When it comes to autonomous vehicles unreasonable decision making can have fatal results. As in the example of the Tesla driver in Florida who got killed while driving in autopilot mode, the car kept going even after its roof got torn off. To a human arbitrations like that occur unreasonable.
And third, some decisions may just purely be injustice, meaning that there is a lack of adequate justification for the algorithm’s design. The models will replicate whatever patterns that exist in the data that are used to train them and will therefore perpetuate any structural biases that might be present in the data collection process or exist in society already in an obscure way.
It seems impossible to explain how the algorithm is consistent with law or ethics, e.g. in the case of sexually biased AI that assists in the employment of people. As the data, that is being fed in those recruitement systems, reflects how male applicants in the past decades have been more successful — as they have been more promoted for instance — the algorithms would propose to hire most likely males as they are more successful according to the logic shown in the database. Obviously the male applicants are not more “successful” because of their sex, the data is simply biased. A number of incidents in the US connected to algorithmical bias have became widespread and disputed across its borders.

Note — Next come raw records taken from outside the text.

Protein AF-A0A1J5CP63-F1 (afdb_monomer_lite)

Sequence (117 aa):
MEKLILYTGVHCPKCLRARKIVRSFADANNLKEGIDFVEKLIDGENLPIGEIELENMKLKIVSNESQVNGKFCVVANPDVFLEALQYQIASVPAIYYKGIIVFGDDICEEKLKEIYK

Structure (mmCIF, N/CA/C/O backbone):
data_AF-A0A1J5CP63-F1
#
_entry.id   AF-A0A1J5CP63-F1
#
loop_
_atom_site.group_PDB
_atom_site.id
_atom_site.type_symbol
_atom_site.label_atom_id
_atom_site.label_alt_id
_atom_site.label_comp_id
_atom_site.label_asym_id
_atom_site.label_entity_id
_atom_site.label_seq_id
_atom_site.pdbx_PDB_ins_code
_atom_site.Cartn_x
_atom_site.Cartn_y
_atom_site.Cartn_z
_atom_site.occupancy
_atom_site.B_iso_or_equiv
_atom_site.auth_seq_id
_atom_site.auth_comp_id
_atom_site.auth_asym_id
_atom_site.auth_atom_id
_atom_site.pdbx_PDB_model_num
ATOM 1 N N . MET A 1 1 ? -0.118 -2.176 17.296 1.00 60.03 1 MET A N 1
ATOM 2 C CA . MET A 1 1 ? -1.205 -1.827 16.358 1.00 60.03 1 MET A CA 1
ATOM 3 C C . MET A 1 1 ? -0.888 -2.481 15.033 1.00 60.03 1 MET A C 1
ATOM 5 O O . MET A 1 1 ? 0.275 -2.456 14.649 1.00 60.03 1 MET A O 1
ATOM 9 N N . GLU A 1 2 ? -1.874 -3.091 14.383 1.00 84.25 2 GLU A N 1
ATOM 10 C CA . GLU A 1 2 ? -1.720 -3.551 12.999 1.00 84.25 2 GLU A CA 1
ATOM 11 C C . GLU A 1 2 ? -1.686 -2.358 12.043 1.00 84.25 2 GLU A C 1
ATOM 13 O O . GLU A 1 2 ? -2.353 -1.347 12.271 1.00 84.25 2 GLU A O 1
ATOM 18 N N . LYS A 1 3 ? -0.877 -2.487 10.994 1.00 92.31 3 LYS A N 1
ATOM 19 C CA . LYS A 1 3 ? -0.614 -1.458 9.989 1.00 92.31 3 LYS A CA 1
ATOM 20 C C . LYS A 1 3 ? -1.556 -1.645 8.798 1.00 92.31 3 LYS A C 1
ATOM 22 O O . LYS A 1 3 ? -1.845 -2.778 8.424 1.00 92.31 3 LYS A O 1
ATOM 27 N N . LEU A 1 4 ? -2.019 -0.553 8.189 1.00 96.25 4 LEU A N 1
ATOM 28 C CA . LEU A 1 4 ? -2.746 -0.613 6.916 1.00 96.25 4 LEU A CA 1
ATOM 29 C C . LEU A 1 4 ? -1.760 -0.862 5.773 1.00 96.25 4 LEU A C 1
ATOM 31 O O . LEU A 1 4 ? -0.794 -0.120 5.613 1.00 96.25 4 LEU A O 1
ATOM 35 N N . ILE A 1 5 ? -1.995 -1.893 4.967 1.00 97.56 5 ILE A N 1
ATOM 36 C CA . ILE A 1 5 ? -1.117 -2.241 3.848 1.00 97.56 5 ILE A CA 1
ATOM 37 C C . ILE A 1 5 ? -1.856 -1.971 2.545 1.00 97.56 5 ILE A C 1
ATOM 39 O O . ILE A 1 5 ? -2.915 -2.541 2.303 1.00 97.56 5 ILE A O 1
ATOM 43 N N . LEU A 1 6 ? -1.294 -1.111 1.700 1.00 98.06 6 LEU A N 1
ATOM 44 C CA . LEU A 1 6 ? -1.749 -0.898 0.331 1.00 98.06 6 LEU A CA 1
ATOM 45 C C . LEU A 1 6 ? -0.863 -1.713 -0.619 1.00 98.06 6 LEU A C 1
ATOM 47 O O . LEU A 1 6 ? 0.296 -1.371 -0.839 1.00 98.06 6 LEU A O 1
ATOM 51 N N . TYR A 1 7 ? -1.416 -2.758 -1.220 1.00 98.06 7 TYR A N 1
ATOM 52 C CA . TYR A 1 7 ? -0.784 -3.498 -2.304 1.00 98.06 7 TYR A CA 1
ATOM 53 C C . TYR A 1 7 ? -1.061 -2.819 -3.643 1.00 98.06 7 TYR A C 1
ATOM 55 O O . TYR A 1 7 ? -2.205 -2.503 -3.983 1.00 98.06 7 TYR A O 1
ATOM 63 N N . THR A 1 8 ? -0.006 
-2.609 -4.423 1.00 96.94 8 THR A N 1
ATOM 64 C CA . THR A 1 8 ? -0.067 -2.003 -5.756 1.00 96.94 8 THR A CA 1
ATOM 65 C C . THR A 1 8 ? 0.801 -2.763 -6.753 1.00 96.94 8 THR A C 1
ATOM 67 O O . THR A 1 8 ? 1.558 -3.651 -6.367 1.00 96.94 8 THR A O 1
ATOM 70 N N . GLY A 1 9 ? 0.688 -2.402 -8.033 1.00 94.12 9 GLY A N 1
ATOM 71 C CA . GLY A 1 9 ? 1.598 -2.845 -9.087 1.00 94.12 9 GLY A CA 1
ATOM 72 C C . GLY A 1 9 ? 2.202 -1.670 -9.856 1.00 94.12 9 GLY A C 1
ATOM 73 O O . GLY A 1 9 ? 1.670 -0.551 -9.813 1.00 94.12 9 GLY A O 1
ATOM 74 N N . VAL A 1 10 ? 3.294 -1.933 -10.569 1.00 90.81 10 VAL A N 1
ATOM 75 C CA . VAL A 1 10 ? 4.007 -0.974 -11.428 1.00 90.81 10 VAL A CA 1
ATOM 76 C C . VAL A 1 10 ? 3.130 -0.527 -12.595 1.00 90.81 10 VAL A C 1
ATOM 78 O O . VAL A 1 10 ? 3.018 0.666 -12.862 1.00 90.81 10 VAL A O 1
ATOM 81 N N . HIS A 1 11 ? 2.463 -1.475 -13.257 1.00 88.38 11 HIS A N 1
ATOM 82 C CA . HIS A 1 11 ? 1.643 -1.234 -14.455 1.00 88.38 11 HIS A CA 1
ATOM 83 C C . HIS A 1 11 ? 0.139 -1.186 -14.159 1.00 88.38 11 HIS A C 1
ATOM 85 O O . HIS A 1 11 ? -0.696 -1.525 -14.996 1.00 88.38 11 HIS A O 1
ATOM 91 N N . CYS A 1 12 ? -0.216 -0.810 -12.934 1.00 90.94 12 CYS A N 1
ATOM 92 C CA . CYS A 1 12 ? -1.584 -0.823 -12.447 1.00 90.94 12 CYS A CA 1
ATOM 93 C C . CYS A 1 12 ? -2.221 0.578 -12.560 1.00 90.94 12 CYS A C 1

Consider how problematic a biased autonomous vehicle could be. Think about a car’s decision making in a dicey situation involving fatal outcomes in an accident, that only properly recognize pedestrians as humans that are cisgender white people. We already saw the outcomes of algorithms that can be racially biased.
A possible answer to the concerns about explainability may be the European Union’s solution. A law coming into effect in May 2018 will give its citizens the right to obtain an explanation of automated decisions and to challenge those decisions. But critics challenge the feasibility of that legislation as it “lacks precise language as well as explicit and well-defined rights and safeguards against automated decision-making, and therefore runs the risk of being toothless”.
As we saw, there are many ethical and legal issues coming across in the context of AI. As a society we need to decide how we want to design our AI and how we can ensure them to be inherently fair and explainable. Specifically in the case of autonomous vehicles we saw how urgent the development of a consensual ethical and legal framework is. When it comes to possible legal responses, the policy-makers have to take into account that there are applications specific issues as well as cross cutting challenges that need to be addressed. We will see, how the response will look like responding to the evolving technologies and what ethical frameworks society will choose.
But before you step into a car the next time and imagine a dystopian driverless future, use this pacifier and keep in mind that there are still highly doubts, that Ford can keep their promise on launching fully autonomous vehicles in the next decade anyway. We as a society are capable of deciding on how we want to design our driverless future, we are being the ones being asked here and not the cars themselves.